| HN Mirror

Y	Hacker News new \| ask \| show \| jobs

by hansvm 1414 days ago

This sort of thinking can unlock up to roughly a factor of two in a lot of architectures and a lot of operations (depending on cache friendliness, instruction decoding, and other such things that might interfere with apparent wins).

Classic example: Intel Haswell chips can only do addition on one of their execution units, so you double your throughput by doing a fused multiply-add on the other with a multiplicand of 1.

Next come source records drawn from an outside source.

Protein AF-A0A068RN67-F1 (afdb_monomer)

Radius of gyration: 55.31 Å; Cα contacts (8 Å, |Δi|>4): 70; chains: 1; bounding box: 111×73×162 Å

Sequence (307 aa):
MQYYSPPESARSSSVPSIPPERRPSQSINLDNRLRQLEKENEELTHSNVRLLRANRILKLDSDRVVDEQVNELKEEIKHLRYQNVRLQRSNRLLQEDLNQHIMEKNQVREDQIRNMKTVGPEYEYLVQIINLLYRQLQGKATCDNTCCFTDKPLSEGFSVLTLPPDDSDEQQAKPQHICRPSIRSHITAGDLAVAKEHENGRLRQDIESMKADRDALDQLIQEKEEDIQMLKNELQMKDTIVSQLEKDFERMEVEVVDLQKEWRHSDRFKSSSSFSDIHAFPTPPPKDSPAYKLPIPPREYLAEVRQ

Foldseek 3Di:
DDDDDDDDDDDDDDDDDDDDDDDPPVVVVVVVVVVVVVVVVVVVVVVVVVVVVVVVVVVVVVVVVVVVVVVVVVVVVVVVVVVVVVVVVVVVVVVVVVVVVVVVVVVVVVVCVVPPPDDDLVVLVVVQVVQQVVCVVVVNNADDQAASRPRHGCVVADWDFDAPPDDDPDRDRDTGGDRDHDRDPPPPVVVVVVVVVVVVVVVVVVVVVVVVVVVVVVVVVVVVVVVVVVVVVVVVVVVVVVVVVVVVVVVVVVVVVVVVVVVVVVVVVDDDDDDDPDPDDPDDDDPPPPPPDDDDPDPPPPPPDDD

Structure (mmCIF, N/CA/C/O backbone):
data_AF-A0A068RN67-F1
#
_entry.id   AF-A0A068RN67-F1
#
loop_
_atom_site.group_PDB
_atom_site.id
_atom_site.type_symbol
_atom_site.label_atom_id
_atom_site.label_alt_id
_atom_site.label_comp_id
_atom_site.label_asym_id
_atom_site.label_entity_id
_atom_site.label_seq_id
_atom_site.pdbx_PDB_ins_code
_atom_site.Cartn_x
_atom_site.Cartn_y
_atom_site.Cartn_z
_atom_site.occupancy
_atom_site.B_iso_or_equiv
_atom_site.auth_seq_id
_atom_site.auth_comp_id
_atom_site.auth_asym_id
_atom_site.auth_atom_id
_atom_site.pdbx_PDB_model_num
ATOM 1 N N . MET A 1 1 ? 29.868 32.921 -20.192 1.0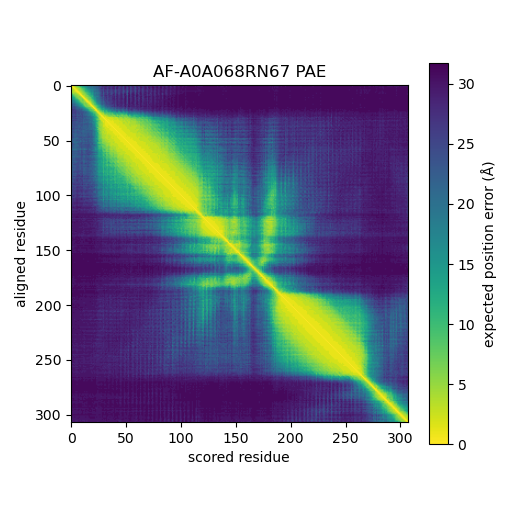0 42.53 1 MET A N 1
ATOM 2 C CA . MET A 1 1 ? 30.191 33.888 -21.261 1.00 42.53 1 MET A CA 1
ATOM 3 C C . MET A 1 1 ? 31.179 34.900 -20.711 1.00 42.53 1 MET A C 1
ATOM 5 O O . MET A 1 1 ? 30.783 35.768 -19.949 1.00 42.53 1 MET A O 1
ATOM 9 N N . GLN A 1 2 ? 32.456 34.755 -21.050 1.00 35.81 2 GLN A N 1
ATOM 10 C CA . GLN A 1 2 ? 33.472 35.789 -20.866 1.00 35.81 2 GLN A CA 1
ATOM 11 C C . GLN A 1 2 ? 34.231 35.871 -22.189 1.00 35.81 2 GLN A C 1
ATOM 13 O O . GLN A 1 2 ? 34.770 34.873 -22.662 1.00 35.81 2 GLN A O 1
ATOM 18 N N . TYR A 1 3 ? 34.153 37.039 -22.820 1.00 42.41 3 TYR A N 1
ATOM 19 C CA . TYR A 1 3 ? 34.844 37.370 -24.058 1.00 42.41 3 TYR A CA 1
ATOM 20 C C . TYR A 1 3 ? 36.286 37.752 -23.721 1.00 42.41 3 TYR A C 1
ATOM 22 O O . TYR A 1 3 ? 36.502 38.600 -22.858 1.00 42.41 3 TYR A O 1
ATOM 30 N N . TYR A 1 4 ? 37.256 37.148 -24.406 1.00 40.78 4 TYR A N 1
ATOM 31 C CA . TYR A 1 4 ? 38.653 37.575 -24.371 1.00 40.78 4 TYR A CA 1
ATOM 32 C C . TYR A 1 4 ? 39.030 38.100 -25.758 1.00 40.78 4 TYR A C 1
ATOM 34 O O . TYR A 1 4 ? 39.056 37.345 -26.729 1.00 40.78 4 TYR A O 1
ATOM 42 N N . SER A 1 5 ? 39.274 39.406 -25.841 1.00 43.00 5 SER A N 1
ATOM 43 C CA . SER A 1 5 ? 39.833 40.077 -27.019 1.00 43.00 5 SER A CA 1
ATOM 44 C C . SER A 1 5 ? 41.363 39.935 -27.033 1.00 43.00 5 SER A C 1
ATOM 46 O O . SER A 1 5 ? 41.972 40.026 -25.963 1.00 43.00 5 SER A O 1
ATOM 48 N N . PRO A 1 6 ? 42.019 39.772 -28.196 1.00 47.34 6 PRO A N 1
ATOM 49 C CA . PRO A 1 6 ? 43.473 39.874 -28.309 1.00 47.34 6 PRO A CA 1
ATOM 50 C C . PRO A 1 6 ? 43.916 41.335 -28.530 1.00 47.34 6 PRO A C 1
ATOM 52 O O . PRO A 1 6 ? 43.183 42.093 -29.169 1.00 47.34 6 PRO A O 1
ATOM 55 N N . PRO A 1 7 ? 45.107 41.749 -28.053 1.00 52.66 7 PRO A N 1
ATOM 56 C CA . PRO A 1 7 ? 45.602 43.097 -28.278 1.00 52.66 7 PRO A CA 1
ATOM 57 C C . PRO A 1 7 ? 46.268 43.225 -29.653 1.00 52.66 7 PRO A C 1
ATOM 59 O O . PRO A 1 7 ? 47.105 42.413 -30.051 1.00 52.66 7 PRO A O 1
ATOM 62 N N . GLU A 1 8 ? 45.918 44.304 -30.347 1.00 43.88 8 GLU A N 1
ATOM 63 C CA . GLU A 1 8 ? 46.685 44.855 -31.455 1.00 43.88 8 GLU A CA 1
ATOM 64 C C . GLU A 1 8 ? 48.042 45.354 -30.944 1.00 43.88 8 GLU A C 1
ATOM 66 O O . GLU A 1 8 ? 48.143 46.077 -29.952 1.00 43.88 8 GLU A O 1
ATOM 71 N N . SER A 1 9 ? 49.113 45.010 -31.649 1.00 42.94 9 SER A N 1
ATOM 72 C CA . SER A 1 9 ? 50.364 45.760 -31.580 1.00 42.94 9 SER A CA 1
ATOM 73 C C . SER A 1 9 ? 50.879 45.957 -32.992 1.00 42.94 9 SER A C 1
ATOM 75 O O . SER A 1 9 ? 51.441 45.068 -33.632 1.00 42.94 9 SER A O 1
ATOM 77 N N . ALA A 1 10 ? 50.597 47.159 -33.483 1.00 42.69 10 ALA A N 1
ATOM 78 C CA . ALA A 1 10 ? 51.064 47.676 -34.744 1.00 42.69 10 ALA A CA 1
ATOM 79 C C . ALA A 1 10 ? 52.573 47.955 -34.681 1.00 42.69 10 ALA A C 1
ATOM 81 O O . ALA A 1 10 ? 53.067 48.727 -33.866 1.00 42.69 10 ALA A O 1
ATOM 82 N N . ARG A 1 11 ? 53.270 47.285 -35.597 1.00 42.16 11 ARG A N 1
ATOM 83 C CA . ARG A 1 11 ? 54.463 47.697 -36.346 1.00 42.16 11 ARG A CA 1
ATOM 84 C C . ARG A 1 11 ? 55.033 49.083 -36.020 1.00 42.16 11 ARG A C 1
ATOM 86 O O . ARG A 1 11 ? 54.403 50.095 -36.308 1.00 42.16 11 ARG A O 1
ATOM 93 N N . SER A 1 12 ? 56.316 49.108 -35.670 1.00 43.09 12 SER A N 1
ATOM 94 C CA . SER A 1 12 ? 57.285 50.094 -36.165 1.00 43.09 12 SER A CA 1
ATOM 95 C C . SER A 1 12 ? 58.697 49.601 -35.871 1.00 43.09 12 SER A C 1
ATOM 97 O O . SER A 1 12 ? 59.069 49.531 -34.711 1.00 43.09 12 SER A O 1
ATOM 99 N N . SER A 1 13 ? 59.462 49.260 -36.913 1.00 37.44 13 SER A N 1
ATOM 100 C CA . SER A 1 13 ? 60.923 49.423 -36.925 1.00 37.44 13 SER A CA 1
ATOM 101 C C . SER A 1 13 ? 61.485 49.175 -38.329 1.00 37.44 13 SER A C 1
ATOM 103 O O . SER A 1 13 ? 61.572 48.049 -38.805 1.00 37.44 13 SER A O 1
ATOM 105 N N . SER A 1 14 ? 61.788 50.296 -38.985 1.00 40.03 14 SER A N 1
ATOM 106 C CA . SER A 1 14 ? 62.969 50.584 -39.812 1.00 40.03 14 SER A CA 1
ATOM 107 C C . SER A 1 14 ? 63.727 49.426 -40.479 1.00 40.03 14 SER A C 1
ATOM 109 O O . SER A 1 14 ? 64.428 48.651 -39.829 1.00 40.03 14 SER A O 1
ATOM 111 N N . VAL A 1 15 ? 63.702 49.453 -41.811 1.00 48.25 15 VAL A N 1
ATOM 112 C CA . VAL A 1 15 ? 64.648 48.797 -42.726 1.00 48.25 15 VAL A CA 1
ATOM 113 C C . VAL A 1 15 ? 66.035 49.451 -42.631 1.00 48.25 15 VAL A C 1
ATOM 115 O O . VAL A 1 15 ? 66.117 50.681 -42.624 1.00 48.25 15 VAL A O 1
ATOM 118 N N . PRO A 1 16 ? 67.119 48.659 -42.694 1.00 44.81 16 PRO A N 1
ATOM 119 C CA . PRO A 1 16 ? 68.332 49.081 -43.390 1.00 44.81 16 PRO A CA 1
ATOM 120 C C . PRO A 1 16 ? 68.685 48.113 -44.531 1.00 44.81 16 PRO A C 1
ATOM 122 O O . PRO A 1 16 ? 68.866 46.915 -44.329 1.00 44.81 16 PRO A O 1
ATOM 125 N N . SER A 1 17 ? 68.809 48.663 -45.739 1.00 50.25 17 SER A N 1
ATOM 126 C CA . SER A 1 17 ? 69.297 47.987 -46.946 1.00 50.25 17 SER A CA 1
ATOM 127 C C . SER A 1 17 ? 70.825 47.997 -47.005 1.00 50.25 17 SER A C 1
ATOM 129 O O . SER A 1 17 ? 71.360 49.097 -47.046 1.00 50.25 17 SER A O 1
ATOM 131 N N . ILE A 1 18 ? 71.505 46.843 -47.124 1.00 49.78 18 ILE A N 1
ATOM 132 C CA . ILE A 1 18 ? 72.797 46.654 -47.842 1.00 49.78 18 ILE A CA 1
ATOM 133 C C . ILE A 1 18 ? 72.941 45.144 -48.257 1.00 49.78 18 ILE A C 1
ATOM 135 O O . ILE A 1 18 ? 72.132 44.339 -47.801 1.00 49.78 18 ILE A O 1
ATOM 139 N N . PRO A 1 19 ? 73.873 44.721 -49.147 1.00 49.81 19 PRO A N 1
ATOM 140 C CA . PRO A 1 19 ? 73.658 44.255 -50.527 1.00 49.81 19 PRO A CA 1
ATOM 141 C C . PRO A 1 19 ? 73.907 42.722 -50.715 1.00 49.81 19 PRO A C 1
ATOM 143 O O . PRO A 1 19 ? 74.225 42.028 -49.750 1.00 49.81 19 PRO A O 1
ATOM 146 N N . PRO A 1 20 ? 73.748 42.140 -51.928 1.00 60.47 20 PRO A N 1
ATOM 147 C CA . PRO A 1 20 ? 73.641 40.693 -52.106 1.00 60.47 20 PRO A CA 1
ATOM 148 C C . PRO A 1 20 ? 75.021 40.034 -52.213 1.00 60.47 20 PRO A C 1
ATOM 150 O O . PRO A 1 20 ? 75.757 40.271 -53.170 1.00 60.47 20 PRO A O 1
ATOM 153 N N . GLU A 1 21 ? 75.351 39.148 -51.272 1.00 44.97 21 GLU A N 1
ATOM 154 C CA . GLU A 1 21 ? 76.579 38.354 -51.321 1.00 44.97 21 GLU A CA 1
ATOM 155 C C . GLU A 1 21 ? 76.250 36.853 -51.334 1.00 44.97 21 GLU A C 1
ATOM 157 O O . GLU A 1 21 ? 75.615 36.303 -50.433 1.00 44.97 21 GLU A O 1
ATOM 162 N N . ARG A 1 22 ? 76.643 36.192 -52.428 1.00 53.00 22 ARG A N 1
ATOM 163 C CA . ARG A 1 22 ? 76.408 34.771 -52.717 1.00 53.00 22 ARG A CA 1
ATOM 164 C C . ARG A 1 22 ? 76.952 33.869 -51.601 1.00 53.00 22 ARG A C 1
ATOM 166 O O . ARG A 1 22 ? 78.164 33.804 -51.415 1.00 53.00 22 ARG A O 1
ATOM 173 N N . ARG A 1 23 ? 76.089 33.061 -50.969 1.00 51.19 23 ARG A N 1
ATOM 174 C CA . ARG A 1 23 ? 76.474 31.819 -50.262 1.00 51.19 23 ARG A CA 1
ATOM 175 C C . ARG A 1 23 ? 75.413 30.723 -50.454 1.00 51.19 23 ARG A C 1
ATOM 177 O O . ARG A 1 23 ? 74.361 30.795 -49.827 1.00 51.19 23 ARG A O 1
ATOM 184 N N . PRO A 1 24 ? 75.678 29.674 -51.254 1.00 53.66 24 PRO A N 1
ATOM 185 C CA . PRO A 1 24 ? 74.749 28.550 -51.430 1.00 53.66 24 PRO A 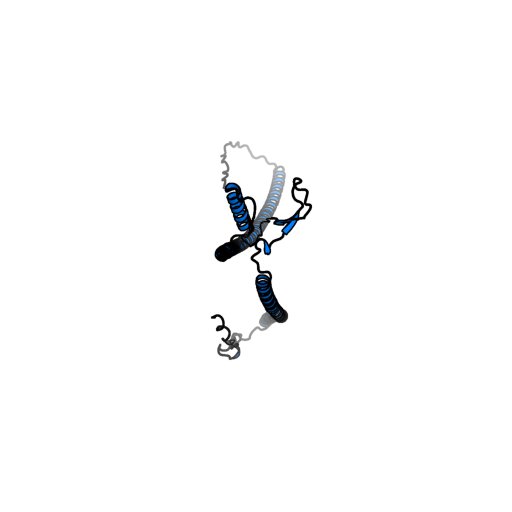CA 1
ATOM 186 C C . PRO A 1 24 ? 74.578 27.658 -50.182 1.00 53.66 24 PRO A C 1
ATOM 188 O O . PRO A 1 24 ? 73.677 26.831 -50.146 1.00 53.66 24 PRO A O 1
ATOM 191 N N . SER A 1 25 ? 75.416 27.801 -49.146 1.00 54.78 25 SER A N 1
ATOM 192 C CA . SER A 1 25 ? 75.522 26.816 -48.049 1.00 54.78 25 SER A CA 1
ATOM 193 C C . SER A 1 25 ? 74.699 27.127 -46.784 1.00 54.78 25 SER A C 1
ATOM 195 O O . SER A 1 25 ? 74.472 26.235 -45.970 1.00 54.78 25 SER A O 1
ATOM 197 N N . GLN A 1 26 ? 74.244 28.371 -46.584 1.00 58.31 26 GLN A N 1
ATOM 198 C CA . GLN A 1 26 ? 73.360 28.739 -45.458 1.00 58.31 26 GLN A CA 1
ATOM 199 C C . GLN A 1 26 ? 71.879 28.540 -45.799 1.00 58.31 26 GLN A C 1
ATOM 201 O O . GLN A 1 26 ? 71.113 28.129 -44.930 1.00 58.31 26 GLN A O 1
ATOM 206 N N . SER A 1 27 ? 71.509 28.740 -47.070 1.00 60.72 27 SER A N 1
ATOM 207 C CA . SER A 1 27 ? 70.164 28.453 -47.591 1.00 60.72 27 SER A CA 1
ATOM 208 C C . SER A 1 27 ? 69.777 27.006 -47.319 1.00 60.72 27 SER A C 1
ATOM 210 O O . SER A 1 27 ? 68.764 26.764 -46.692 1.00 60.72 27 SER A O 1
ATOM 212 N N . ILE A 1 28 ? 70.652 26.049 -47.644 1.00 66.50 28 ILE A N 1
ATOM 213 C CA . ILE A 1 28 ? 70.358 24.614 -47.504 1.00 66.50 28 ILE A CA 1
ATOM 214 C C . ILE A 1 28 ? 70.074 24.218 -46.039 1.00 66.50 28 ILE A C 1
ATOM 216 O O . ILE A 1 28 ? 69.203 23.392 -45.782 1.00 66.50 28 ILE A O 1
ATOM 220 N N . ASN A 1 29 ? 70.761 24.818 -45.058 1.00 75.88 29 ASN A N 1
ATOM 221 C CA . ASN A 1 29 ? 70.496 24.561 -43.634 1.00 75.88 29 ASN A CA 1
ATOM 222 C C . ASN A 1 29 ? 69.182 25.197 -43.152 1.00 75.88 29 ASN A C 1
ATOM 224 O O . ASN A 1 29 ? 68.476 24.596 -42.342 1.00 75.88 29 ASN A O 1
ATOM 228 N N . LEU A 1 30 ? 68.838 26.384 -43.659 1.00 83.62 30 LEU A N 1
ATOM 229 C CA . LEU A 1 30 ? 67.551 27.033 -43.397 1.00 83.62 30 LEU A CA 1
ATOM 230 C C . LEU A 1 30 ? 66.398 26.282 -44.071 1.00 83.62 30 LEU A C 1
ATOM 232 O O . LEU A 1 30 ? 65.374 26.072 -43.436 1.00 83.62 30 LEU A O 1
ATOM 236 N N . ASP A 1 31 ? 66.594 25.795 -45.294 1.00 83.56 31 ASP A N 1
ATOM 237 C CA . ASP A 1 31 ? 65.623 25.012 -46.059 1.00 83.56 31 ASP A CA 1
ATOM 238 C C . ASP A 1 31 ? 65.361 23.656 -45.389 1.00 83.56 31 ASP A C 1
ATOM 240 O O . ASP A 1 31 ? 64.214 23.237 -45.242 1.00 83.56 31 ASP A O 1
ATOM 244 N N . ASN A 1 32 ? 66.408 22.990 -44.891 1.00 85.38 32 ASN A N 1
ATOM 245 C CA . ASN A 1 32 ? 66.260 21.768 -44.099 1.00 85.38 32 ASN A CA 1
ATOM 246 C C . ASN A 1 32 ? 65.536 22.029 -42.767 1.00 85.38 32 ASN A C 1
ATOM 248 O O . ASN A 1 32 ? 64.723 21.209 -42.340 1.00 85.38 32 ASN A O 1
ATOM 252 N N . ARG A 1 33 ? 65.787 23.174 -42.113 1.00 89.12 33 ARG A N 1
ATOM 253 C CA . ARG A 1 33 ? 65.082 23.568 -40.883 1.00 89.12 33 ARG A CA 1
ATOM 254 C C . ARG A 1 33 ? 63.622 23.935 -41.151 1.00 89.12 33 ARG A C 1
ATOM 256 O O . ARG A 1 33 ? 62.774 23.564 -40.348 1.00 89.12 33 ARG A O 1
ATOM 263 N N . LEU A 1 34 ? 63.329 24.611 -42.260 1.00 89.44 34 LEU A N 1
ATOM 264 C CA . LEU A 1 34 ? 61.969 24.924 -42.699 1.00 89.44 34 LEU A CA 1
ATOM 265 C C . LEU A 1 34 ? 61.183 23.647 -42.976 1.00 89.44 34 LEU A C 1
ATOM 267 O O . LEU A 1 34 ? 60.116 23.482 -42.403 1.00 89.44 34 LEU A O 1
ATOM 271 N N . ARG A 1 35 ? 61.751 22.690 -43.718 1.00 89.00 35 ARG A N 1
ATOM 272 C CA . ARG A 1 35 ? 61.112 21.383 -43.952 1.00 89.00 35 ARG A CA 1
ATOM 273 C C . ARG A 1 35 ? 60.860 20.603 -42.662 1.00 89.00 35 ARG A C 1
ATOM 275 O O . ARG A 1 35 ? 59.828 19.955 -42.523 1.00 89.00 35 ARG A O 1
ATOM 282 N N . GLN A 1 36 ? 61.790 20.661 -41.707 1.00 92.12 36 GLN A N 1
ATOM 283 C CA . GLN A 1 36 ? 61.608 20.031 -40.398 1.00 92.12 36 GLN A CA 1
ATOM 284 C C . GLN A 1 36 ? 60.472 20.696 -39.604 1.00 92.12 36 GLN A C 1
ATOM 286 O O . GLN A 1 36 ? 59.653 19.996 -39.017 1.00 92.12 36 GLN A O 1
ATOM 291 N N . LEU A 1 37 ? 60.394 22.030 -39.617 1.00 92.25 37 LEU A N 1
ATOM 292 C CA . LEU A 1 37 ? 59.318 22.784 -38.966 1.00 92.25 37 LEU A CA 1
ATOM 293 C C . LEU A 1 37 ? 57.963 22.573 -39.652 1.00 92.25 37 LEU A C 1
ATOM 295 O O . LEU A 1 37 ? 56.949 22.490 -38.969 1.00 92.25 37 LEU A O 1
ATOM 299 N N . GLU A 1 38 ? 57.932 22.462 -40.980 1.00 92.56 38 GLU A N 1
ATOM 300 C CA . GLU A 1 38 ? 56.730 22.122 -41.750 1.00 92.56 38 GLU A CA 1
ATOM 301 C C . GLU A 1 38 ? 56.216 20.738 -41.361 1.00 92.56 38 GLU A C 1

Classic example: For large enough matrix multiplications you can load your data in such a way that the problem really is CPU-bound, even if you have to load from disk. Double up your data size with an integer representation of the matrix and do some integer-backed emulated floating point instructions for a chunk of the matrix and floating point for the other. You reduce the factor in the O(n^(2.7..3)) and add some extra O(n^2) work and some extra space (assuming you don't waste too many instructions on full IEEE compliance and don't need it for that application).

And so on. It's a fun trick, and often the compiler isn't able to execute it effectively. The same idea applies with all but the most trivial loops; until recently (last 10 years or so?), gcc wouldn't interleave cumulative sums to reduce the data dependencies (just keep 4 running totals instead of 1, skip by 4 each loop, and merge the sums and any stragglers at the end -- distinct from loop unrolling in that the major gain is from better pipelining rather than just reduced loop overhead -- it still works with vectorized accumulators). Not that it matters if you're IO-bound (which you often are on that sort of problem), but for mediumish datasets the idea still applies.